探索④ 決意

 紫月の言葉を聞いてから、地面が揺れているような気がした。


【ダイスロール】

《識暉|幸運 達成値80》

《達成値80 → 62 成功》

《紫月|信用+言いくるめ 達成値??(達成値は公表されない)》

《達成値?? → ??(成功失敗は公表されない)》


「で、どこまでが本当の話?」


 苦し紛れに言った言葉。

 その言葉に紫月は「全てです」と返した。


「そう言っても、直ぐには信じて貰えないですね。証拠をお見せします」


 そう言って、紫月は内ポケットから注射筒を取り出した。

 中には重油オイルのような、虹色の油膜のある黒い液体が入っている。

 それを机の上に置いた。


「乾さんは、生命の誕生に興味を持ったことはありますか」

「あんまりないね」

「地球の誕生が46億年前。

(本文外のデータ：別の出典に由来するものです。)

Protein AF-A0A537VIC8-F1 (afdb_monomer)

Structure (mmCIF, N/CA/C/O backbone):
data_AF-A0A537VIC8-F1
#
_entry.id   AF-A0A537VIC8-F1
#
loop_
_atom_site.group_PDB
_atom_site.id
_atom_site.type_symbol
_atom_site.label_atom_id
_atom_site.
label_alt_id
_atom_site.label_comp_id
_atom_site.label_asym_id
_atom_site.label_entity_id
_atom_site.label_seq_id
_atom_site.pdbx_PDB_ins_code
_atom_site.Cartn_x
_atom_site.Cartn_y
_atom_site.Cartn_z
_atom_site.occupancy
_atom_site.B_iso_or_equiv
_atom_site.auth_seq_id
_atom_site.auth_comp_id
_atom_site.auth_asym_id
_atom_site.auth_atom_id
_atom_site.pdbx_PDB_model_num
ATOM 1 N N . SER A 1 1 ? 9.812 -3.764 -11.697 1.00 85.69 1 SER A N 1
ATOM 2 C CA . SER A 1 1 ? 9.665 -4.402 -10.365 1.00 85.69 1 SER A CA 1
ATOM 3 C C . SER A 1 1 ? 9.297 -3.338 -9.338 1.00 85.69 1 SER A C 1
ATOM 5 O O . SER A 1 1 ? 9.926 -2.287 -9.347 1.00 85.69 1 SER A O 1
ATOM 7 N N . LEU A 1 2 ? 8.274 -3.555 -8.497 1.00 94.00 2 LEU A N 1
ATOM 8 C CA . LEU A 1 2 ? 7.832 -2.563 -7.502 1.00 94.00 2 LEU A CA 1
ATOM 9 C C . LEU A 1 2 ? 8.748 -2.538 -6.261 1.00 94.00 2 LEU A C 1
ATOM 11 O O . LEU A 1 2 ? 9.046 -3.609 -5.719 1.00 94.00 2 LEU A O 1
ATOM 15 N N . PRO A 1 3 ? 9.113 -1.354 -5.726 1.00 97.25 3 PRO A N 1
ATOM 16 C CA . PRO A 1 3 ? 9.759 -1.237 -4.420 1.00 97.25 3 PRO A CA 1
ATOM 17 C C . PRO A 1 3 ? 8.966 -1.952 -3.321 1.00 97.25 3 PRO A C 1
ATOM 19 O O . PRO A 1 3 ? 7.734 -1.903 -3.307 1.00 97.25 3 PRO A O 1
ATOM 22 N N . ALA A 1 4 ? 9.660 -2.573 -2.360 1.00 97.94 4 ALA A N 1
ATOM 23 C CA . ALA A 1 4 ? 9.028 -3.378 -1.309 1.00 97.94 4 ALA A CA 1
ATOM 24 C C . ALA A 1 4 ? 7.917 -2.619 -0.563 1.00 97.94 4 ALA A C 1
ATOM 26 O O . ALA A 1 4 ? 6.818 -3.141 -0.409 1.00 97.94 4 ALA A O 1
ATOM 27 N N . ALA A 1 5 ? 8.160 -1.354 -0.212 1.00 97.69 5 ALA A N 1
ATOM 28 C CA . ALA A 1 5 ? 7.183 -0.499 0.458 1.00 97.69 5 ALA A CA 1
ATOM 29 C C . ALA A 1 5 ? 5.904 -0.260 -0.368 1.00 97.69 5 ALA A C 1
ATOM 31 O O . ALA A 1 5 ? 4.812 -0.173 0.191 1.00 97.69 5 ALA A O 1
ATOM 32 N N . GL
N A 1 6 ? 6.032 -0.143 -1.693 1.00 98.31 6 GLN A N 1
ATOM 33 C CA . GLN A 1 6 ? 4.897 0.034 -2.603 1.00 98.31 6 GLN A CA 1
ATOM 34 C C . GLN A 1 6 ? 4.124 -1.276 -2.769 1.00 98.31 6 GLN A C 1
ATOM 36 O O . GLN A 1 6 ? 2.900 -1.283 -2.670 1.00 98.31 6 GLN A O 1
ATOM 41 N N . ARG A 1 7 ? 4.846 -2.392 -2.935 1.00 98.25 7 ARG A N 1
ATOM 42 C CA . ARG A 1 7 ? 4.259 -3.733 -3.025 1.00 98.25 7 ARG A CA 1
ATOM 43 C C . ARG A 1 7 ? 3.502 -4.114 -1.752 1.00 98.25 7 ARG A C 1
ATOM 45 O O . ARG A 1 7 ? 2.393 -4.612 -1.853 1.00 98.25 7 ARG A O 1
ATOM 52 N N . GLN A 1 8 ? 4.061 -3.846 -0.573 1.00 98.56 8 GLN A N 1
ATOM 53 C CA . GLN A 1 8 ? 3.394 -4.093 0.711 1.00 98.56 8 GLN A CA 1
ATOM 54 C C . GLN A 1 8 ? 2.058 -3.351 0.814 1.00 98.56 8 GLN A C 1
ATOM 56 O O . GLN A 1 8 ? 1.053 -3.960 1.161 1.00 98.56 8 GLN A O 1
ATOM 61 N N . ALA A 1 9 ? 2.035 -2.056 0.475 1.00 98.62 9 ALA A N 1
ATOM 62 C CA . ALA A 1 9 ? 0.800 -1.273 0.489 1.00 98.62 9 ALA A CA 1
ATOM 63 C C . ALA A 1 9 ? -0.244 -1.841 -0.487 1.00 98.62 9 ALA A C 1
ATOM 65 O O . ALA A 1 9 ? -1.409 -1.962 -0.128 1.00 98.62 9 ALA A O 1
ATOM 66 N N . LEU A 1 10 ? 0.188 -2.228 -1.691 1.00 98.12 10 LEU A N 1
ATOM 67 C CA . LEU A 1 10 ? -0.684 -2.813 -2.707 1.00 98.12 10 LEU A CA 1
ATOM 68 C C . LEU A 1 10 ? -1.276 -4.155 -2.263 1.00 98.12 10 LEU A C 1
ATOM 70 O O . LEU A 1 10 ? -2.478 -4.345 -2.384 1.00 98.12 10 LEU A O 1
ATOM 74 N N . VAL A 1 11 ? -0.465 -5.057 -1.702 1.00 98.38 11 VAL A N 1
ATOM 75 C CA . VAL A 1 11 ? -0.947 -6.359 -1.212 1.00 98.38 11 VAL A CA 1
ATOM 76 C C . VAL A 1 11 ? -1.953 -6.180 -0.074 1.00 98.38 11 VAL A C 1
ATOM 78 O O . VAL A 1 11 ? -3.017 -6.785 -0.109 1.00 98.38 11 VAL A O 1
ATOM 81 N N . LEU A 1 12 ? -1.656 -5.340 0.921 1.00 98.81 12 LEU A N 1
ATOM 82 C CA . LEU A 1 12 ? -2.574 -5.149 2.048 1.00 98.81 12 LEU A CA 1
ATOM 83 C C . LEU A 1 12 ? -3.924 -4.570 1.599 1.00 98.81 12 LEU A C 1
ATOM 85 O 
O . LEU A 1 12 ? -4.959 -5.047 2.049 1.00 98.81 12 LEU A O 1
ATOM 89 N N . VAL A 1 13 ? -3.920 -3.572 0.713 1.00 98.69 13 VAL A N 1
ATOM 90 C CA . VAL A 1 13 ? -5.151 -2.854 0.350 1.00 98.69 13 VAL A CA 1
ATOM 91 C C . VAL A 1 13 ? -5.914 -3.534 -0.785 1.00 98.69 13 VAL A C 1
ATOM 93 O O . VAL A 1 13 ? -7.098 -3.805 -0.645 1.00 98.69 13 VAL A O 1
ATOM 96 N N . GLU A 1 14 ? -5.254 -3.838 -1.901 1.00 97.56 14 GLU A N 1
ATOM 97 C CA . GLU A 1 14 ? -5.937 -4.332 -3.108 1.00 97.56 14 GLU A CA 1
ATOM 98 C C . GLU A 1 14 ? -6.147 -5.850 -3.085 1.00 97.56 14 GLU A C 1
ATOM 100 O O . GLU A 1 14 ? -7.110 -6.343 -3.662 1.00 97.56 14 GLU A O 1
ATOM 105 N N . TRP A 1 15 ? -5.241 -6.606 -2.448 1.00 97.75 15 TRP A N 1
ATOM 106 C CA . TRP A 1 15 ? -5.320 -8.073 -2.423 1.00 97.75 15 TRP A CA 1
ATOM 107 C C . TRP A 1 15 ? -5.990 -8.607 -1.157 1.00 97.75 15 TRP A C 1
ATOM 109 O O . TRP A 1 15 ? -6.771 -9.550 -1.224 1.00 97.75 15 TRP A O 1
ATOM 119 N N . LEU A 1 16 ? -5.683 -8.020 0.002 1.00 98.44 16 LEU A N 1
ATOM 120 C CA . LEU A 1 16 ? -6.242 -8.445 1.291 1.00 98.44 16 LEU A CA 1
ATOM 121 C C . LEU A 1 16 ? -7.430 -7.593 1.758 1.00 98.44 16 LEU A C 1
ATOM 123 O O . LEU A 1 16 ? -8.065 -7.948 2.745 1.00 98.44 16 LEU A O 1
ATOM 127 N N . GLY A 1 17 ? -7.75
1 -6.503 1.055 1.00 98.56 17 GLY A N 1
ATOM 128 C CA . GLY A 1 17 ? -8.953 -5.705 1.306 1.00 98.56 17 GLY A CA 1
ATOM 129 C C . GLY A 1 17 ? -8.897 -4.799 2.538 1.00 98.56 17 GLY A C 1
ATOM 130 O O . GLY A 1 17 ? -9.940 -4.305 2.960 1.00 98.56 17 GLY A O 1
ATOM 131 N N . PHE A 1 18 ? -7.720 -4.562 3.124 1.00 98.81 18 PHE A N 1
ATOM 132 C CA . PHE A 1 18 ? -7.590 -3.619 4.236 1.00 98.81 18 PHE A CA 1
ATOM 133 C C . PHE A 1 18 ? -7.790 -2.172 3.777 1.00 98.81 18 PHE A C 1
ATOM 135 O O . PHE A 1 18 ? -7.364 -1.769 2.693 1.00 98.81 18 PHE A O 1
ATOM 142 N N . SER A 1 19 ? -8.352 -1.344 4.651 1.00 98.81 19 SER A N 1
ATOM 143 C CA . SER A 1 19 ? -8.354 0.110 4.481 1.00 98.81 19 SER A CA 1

生命の誕生は38億年前と言われています。最初の生命は無機物を元にして、雷や紫外線のエネルギーで誕生したそうです。

 でも、それは本当でしょうか?

 適切な無機物がそろう確率は?

 適切なエネルギーを得られる確率は?

 もし生物が誕生したとして、原初の酸性の海で死滅しない確率は?

 そう言った要素が偶然にも全て重なる確率は?

 ……この世に偶然なんてありません。であれば、何かしらの必然があるはずです。その生命誕生の必然。それは、宇宙からやって来た生命体です。その生命体は、地球に最初の生命をもたらしました。


 ショゴス。


 それが、最初の生命体の名前です。地球上のすべての生物の起源です。アダムとイブは御存じですね。聖書に登場する、最初の人間の名前です。アダムは土をイブは命を表わします。命ある土。それはショゴスの暗喩です。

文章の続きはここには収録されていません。